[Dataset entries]
'''

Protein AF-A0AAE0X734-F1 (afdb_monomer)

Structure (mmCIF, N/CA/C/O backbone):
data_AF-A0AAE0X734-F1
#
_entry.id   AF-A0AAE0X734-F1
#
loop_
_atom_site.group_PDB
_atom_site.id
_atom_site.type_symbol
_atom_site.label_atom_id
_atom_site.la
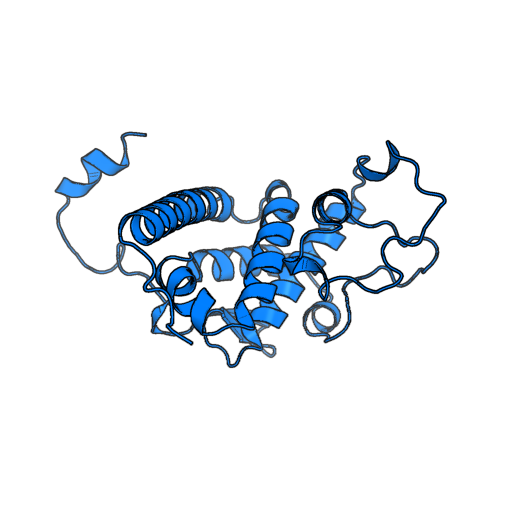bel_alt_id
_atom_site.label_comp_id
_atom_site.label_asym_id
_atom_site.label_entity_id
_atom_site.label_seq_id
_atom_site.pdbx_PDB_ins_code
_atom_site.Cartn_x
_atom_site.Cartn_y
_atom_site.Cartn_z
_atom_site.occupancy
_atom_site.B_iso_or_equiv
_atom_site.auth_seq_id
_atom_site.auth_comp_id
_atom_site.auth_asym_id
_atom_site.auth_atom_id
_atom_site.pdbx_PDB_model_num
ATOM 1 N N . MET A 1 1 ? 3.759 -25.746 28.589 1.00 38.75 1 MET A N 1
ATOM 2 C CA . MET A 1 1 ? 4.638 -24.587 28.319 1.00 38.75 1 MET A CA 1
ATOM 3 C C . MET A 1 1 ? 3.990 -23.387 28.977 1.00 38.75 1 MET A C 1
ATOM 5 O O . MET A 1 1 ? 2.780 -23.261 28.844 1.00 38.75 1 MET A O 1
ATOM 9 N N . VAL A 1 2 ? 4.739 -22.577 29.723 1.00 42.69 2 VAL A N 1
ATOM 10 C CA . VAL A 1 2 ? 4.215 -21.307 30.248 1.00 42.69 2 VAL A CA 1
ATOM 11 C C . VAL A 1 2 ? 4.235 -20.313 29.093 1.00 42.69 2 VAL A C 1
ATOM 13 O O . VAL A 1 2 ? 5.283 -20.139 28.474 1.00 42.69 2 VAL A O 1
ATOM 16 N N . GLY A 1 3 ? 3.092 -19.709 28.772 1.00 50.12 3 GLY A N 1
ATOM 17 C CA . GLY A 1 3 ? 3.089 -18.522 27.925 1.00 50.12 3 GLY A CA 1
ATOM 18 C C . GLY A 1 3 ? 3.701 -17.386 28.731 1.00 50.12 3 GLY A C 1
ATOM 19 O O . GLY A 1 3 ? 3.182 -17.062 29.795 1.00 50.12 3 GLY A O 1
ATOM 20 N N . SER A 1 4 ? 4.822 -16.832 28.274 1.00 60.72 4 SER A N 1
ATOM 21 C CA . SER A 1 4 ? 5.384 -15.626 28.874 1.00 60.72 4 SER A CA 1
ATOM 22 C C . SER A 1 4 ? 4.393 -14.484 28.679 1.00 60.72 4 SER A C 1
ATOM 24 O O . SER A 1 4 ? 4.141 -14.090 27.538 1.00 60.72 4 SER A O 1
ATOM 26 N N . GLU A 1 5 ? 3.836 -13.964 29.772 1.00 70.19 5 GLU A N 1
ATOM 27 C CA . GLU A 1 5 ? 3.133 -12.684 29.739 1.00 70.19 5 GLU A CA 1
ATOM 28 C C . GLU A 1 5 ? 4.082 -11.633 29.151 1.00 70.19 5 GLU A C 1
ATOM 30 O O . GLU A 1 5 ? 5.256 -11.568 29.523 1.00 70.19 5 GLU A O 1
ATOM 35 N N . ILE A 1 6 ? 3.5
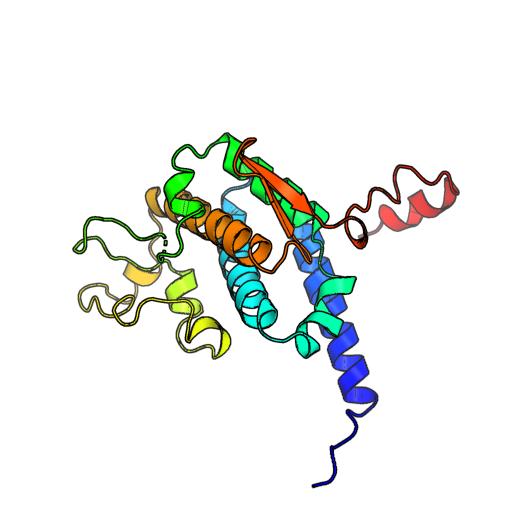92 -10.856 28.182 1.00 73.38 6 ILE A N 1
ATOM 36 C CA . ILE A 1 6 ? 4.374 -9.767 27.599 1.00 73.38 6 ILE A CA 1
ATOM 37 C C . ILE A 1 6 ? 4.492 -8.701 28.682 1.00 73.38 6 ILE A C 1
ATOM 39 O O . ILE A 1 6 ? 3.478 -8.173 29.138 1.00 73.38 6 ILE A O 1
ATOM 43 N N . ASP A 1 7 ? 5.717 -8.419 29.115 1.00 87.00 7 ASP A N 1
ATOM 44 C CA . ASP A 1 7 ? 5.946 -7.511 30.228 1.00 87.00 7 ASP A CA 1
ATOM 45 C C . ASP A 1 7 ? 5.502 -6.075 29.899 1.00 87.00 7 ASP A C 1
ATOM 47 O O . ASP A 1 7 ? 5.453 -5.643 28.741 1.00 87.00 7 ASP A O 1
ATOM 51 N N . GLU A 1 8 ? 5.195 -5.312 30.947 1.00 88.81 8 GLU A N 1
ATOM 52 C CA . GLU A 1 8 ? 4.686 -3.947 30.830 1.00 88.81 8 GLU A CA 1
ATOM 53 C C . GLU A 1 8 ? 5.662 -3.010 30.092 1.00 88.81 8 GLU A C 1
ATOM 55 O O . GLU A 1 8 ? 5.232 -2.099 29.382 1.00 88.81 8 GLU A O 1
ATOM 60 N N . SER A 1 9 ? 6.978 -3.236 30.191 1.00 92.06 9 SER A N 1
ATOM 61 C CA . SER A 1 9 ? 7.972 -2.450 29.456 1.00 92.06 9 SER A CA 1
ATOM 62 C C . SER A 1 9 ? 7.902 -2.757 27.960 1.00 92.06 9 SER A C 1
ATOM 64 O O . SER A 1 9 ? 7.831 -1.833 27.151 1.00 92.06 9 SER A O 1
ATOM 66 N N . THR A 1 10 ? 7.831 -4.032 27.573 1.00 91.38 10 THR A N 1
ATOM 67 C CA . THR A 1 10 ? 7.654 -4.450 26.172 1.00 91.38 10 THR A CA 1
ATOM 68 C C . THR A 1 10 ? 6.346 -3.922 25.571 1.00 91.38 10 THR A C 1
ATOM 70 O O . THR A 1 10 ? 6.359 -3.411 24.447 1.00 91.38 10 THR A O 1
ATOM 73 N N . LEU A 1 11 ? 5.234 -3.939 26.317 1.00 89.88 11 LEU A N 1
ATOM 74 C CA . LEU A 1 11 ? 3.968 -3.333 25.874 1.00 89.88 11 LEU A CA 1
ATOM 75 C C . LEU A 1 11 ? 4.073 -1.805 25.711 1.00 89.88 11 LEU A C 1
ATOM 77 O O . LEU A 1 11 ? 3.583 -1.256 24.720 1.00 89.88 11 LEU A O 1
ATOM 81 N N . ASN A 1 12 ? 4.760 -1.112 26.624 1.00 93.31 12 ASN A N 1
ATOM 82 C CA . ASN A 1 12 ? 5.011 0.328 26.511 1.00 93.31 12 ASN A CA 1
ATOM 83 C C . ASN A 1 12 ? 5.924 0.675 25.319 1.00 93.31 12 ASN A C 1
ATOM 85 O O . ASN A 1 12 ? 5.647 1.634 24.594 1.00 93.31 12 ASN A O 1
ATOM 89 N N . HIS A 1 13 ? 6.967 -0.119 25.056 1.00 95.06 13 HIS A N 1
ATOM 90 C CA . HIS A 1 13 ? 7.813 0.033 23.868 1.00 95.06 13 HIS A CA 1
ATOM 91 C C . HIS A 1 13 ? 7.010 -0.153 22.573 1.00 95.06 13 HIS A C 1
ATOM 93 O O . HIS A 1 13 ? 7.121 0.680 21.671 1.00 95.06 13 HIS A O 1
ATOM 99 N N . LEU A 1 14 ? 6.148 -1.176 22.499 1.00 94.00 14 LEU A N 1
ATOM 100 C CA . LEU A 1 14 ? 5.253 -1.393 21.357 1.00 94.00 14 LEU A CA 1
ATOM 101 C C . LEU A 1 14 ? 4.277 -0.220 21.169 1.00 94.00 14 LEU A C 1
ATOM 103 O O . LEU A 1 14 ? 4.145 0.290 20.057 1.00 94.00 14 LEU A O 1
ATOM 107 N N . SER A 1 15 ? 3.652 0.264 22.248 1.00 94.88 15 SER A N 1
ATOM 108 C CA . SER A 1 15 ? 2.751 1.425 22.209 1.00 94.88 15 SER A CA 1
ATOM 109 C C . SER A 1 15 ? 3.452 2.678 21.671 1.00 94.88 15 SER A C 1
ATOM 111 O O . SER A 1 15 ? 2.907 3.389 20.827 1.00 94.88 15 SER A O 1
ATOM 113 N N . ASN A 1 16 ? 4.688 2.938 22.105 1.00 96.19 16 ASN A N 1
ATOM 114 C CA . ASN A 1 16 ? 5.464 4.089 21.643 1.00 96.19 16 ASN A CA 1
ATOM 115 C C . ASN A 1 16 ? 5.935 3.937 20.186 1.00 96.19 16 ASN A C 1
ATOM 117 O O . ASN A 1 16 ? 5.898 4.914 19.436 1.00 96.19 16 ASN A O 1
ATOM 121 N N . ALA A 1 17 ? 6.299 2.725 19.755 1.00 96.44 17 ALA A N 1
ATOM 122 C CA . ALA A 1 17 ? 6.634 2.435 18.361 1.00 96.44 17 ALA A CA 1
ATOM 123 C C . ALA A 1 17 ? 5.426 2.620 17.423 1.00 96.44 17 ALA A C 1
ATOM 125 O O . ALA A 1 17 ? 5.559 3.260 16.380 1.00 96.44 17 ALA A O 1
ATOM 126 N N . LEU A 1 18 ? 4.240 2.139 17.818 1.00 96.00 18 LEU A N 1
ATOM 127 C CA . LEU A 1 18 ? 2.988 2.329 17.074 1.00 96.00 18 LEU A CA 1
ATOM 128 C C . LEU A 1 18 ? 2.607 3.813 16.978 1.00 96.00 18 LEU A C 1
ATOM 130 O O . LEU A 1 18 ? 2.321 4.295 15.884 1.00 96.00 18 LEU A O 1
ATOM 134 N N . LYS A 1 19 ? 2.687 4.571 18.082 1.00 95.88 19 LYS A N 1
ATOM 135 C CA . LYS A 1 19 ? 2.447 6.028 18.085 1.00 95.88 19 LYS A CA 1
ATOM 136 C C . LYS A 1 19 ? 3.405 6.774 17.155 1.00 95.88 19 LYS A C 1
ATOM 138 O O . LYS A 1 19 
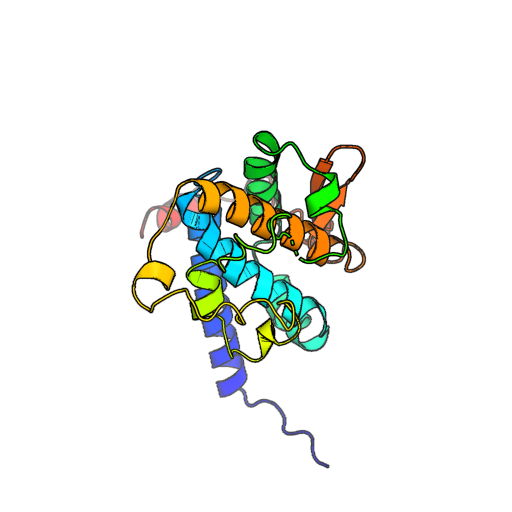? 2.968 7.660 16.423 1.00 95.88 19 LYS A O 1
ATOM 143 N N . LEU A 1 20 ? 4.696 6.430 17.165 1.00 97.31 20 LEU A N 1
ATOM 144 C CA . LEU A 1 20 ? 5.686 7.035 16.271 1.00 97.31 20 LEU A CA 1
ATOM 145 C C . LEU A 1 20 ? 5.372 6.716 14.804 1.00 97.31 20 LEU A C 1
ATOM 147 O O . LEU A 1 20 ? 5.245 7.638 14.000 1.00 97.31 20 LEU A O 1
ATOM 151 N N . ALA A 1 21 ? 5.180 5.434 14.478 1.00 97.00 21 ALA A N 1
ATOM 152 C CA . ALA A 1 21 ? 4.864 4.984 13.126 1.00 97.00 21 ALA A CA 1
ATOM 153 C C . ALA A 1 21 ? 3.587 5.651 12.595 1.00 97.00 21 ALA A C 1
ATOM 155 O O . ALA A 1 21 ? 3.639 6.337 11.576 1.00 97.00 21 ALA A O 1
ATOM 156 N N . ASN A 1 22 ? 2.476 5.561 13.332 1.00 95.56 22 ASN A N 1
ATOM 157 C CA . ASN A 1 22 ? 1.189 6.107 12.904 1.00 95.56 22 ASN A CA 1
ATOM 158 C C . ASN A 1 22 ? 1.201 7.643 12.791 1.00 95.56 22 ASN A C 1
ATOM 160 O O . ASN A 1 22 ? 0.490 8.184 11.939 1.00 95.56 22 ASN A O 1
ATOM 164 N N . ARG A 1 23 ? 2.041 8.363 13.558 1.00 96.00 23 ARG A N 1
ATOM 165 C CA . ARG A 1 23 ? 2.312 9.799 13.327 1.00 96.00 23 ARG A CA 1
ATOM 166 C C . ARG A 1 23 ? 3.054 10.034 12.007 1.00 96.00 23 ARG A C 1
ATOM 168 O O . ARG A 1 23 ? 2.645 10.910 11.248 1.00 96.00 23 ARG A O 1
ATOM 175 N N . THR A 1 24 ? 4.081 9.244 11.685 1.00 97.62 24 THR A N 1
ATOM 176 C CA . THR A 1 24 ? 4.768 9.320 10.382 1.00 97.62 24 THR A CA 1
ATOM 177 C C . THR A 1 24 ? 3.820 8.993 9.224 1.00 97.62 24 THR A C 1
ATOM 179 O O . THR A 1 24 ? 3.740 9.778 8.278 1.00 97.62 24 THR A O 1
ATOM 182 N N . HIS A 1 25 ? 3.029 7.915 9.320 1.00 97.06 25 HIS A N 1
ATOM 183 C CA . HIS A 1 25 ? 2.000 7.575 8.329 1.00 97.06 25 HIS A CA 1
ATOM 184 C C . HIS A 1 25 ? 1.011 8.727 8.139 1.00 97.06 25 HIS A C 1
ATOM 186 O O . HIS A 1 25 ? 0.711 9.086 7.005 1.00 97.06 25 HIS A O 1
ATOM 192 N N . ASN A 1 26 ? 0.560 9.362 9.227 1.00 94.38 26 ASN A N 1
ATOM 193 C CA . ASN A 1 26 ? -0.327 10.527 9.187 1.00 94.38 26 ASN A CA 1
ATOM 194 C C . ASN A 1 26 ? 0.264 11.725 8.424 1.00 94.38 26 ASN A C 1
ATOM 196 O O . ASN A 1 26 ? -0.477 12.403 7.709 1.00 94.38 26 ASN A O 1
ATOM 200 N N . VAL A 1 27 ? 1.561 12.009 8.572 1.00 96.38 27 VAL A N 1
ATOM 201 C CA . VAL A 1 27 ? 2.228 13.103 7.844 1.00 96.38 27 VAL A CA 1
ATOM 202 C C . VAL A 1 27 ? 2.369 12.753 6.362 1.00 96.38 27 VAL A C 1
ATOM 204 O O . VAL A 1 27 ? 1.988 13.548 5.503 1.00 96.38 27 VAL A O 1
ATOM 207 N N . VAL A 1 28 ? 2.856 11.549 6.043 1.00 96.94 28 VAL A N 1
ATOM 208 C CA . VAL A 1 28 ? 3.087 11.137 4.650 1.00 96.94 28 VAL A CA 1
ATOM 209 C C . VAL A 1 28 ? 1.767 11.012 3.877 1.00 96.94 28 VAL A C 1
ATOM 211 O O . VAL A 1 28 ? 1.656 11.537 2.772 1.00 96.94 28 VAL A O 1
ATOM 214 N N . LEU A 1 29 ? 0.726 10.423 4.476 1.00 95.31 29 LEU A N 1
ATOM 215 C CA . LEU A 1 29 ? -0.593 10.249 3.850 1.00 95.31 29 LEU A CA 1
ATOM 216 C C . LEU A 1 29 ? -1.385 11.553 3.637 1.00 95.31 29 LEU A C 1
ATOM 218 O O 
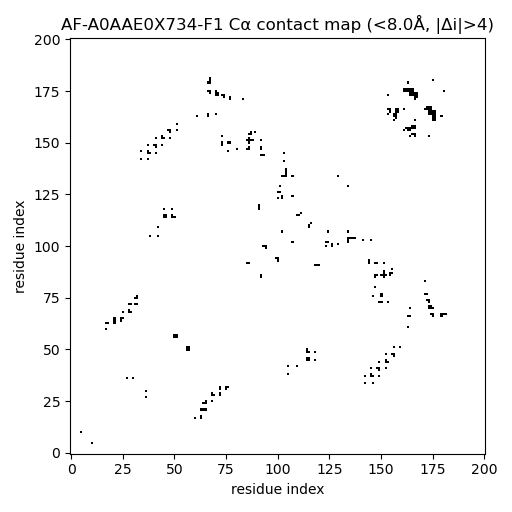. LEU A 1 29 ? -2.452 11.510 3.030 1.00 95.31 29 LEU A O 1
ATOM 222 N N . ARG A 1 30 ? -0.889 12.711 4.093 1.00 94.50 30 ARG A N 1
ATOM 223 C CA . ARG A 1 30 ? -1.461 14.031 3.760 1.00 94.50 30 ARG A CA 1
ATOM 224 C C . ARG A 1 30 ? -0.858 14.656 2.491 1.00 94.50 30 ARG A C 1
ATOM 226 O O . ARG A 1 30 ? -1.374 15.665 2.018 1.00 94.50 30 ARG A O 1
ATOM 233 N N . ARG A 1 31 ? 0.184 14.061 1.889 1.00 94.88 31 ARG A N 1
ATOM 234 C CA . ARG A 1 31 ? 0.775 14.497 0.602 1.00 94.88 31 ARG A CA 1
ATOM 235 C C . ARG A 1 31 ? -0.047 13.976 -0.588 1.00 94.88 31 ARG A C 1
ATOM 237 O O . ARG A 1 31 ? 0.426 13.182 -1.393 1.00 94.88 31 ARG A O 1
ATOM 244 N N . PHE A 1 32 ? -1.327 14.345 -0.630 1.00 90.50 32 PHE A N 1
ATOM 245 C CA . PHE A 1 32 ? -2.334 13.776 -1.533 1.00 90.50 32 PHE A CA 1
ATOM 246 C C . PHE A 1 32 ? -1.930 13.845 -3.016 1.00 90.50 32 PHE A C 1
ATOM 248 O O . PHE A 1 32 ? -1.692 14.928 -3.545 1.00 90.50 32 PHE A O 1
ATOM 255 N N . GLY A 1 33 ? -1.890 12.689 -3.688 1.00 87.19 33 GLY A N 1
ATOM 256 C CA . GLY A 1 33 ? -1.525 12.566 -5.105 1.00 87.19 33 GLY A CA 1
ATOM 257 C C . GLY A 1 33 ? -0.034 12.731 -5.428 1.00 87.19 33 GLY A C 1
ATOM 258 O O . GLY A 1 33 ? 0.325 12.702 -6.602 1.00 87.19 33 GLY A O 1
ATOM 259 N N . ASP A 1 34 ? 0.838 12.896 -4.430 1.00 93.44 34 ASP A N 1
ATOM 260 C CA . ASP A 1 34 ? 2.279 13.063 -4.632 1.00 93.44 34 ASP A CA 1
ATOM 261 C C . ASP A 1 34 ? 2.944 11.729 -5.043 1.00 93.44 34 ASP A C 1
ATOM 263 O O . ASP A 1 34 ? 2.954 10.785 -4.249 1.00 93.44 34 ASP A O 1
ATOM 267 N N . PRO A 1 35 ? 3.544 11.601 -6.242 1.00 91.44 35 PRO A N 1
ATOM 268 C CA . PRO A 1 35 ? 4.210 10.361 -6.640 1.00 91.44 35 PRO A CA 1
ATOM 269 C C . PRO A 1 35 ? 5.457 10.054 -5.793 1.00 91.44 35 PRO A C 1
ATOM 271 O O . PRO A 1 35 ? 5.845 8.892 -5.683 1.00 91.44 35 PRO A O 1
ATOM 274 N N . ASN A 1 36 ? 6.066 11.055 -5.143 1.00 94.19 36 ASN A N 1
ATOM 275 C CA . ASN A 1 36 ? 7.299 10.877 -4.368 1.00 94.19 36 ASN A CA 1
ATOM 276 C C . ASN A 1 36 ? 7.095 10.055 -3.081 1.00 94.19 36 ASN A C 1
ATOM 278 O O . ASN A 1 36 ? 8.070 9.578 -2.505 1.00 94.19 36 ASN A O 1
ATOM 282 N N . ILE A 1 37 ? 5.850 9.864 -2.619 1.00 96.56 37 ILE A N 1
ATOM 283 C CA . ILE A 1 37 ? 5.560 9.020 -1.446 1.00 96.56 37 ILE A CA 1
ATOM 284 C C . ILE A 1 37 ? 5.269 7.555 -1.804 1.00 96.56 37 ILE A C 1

'''

_Aim of the task_
Take the entries above and return only the lines from the one with "ATOM 114 C CA" to the one with "ATOM 130 O O", both included, unchanged.

_Answer box_
ATOM 114 C CA . ASN A 1 16 ? 5.464 4.089 21.643 1.00 96.19 16 ASN A CA 1
ATOM 115 C C . ASN A 1 16 ? 5.935 3.937 20.186 1.00 96.19 16 ASN A C 1
ATOM 117 O O . ASN A 1 16 ? 5.898 4.914 19.436 1.00 96.19 16 ASN A O 1
ATOM 121 N N . ALA A 1 17 ? 6.299 2.725 19.755 1.00 96.44 17 ALA A N 1
ATOM 122 C CA . ALA A 1 17 ? 6.634 2.435 18.361 1.00 96.44 17 ALA A CA 1
ATOM 123 C C . ALA A 1 17 ? 5.426 2.620 17.423 1.00 96.44 17 ALA A C 1
ATOM 125 O O . ALA A 1 17 ? 5.559 3.260 16.380 1.00 96.44 17 ALA A O 1
ATOM 126 N N . LEU A 1 18 ? 4.240 2.139 17.818 1.00 96.00 18 LEU A N 1
ATOM 127 C CA . LEU A 1 18 ? 2.988 2.329 17.074 1.00 96.00 18 LEU A CA 1
ATOM 128 C C . LEU A 1 18 ? 2.607 3.813 16.978 1.00 96.00 18 LEU A C 1
ATOM 130 O O . LEU A 1 18 ? 2.321 4.295 15.884 1.00 96.00 18 LEU A O 1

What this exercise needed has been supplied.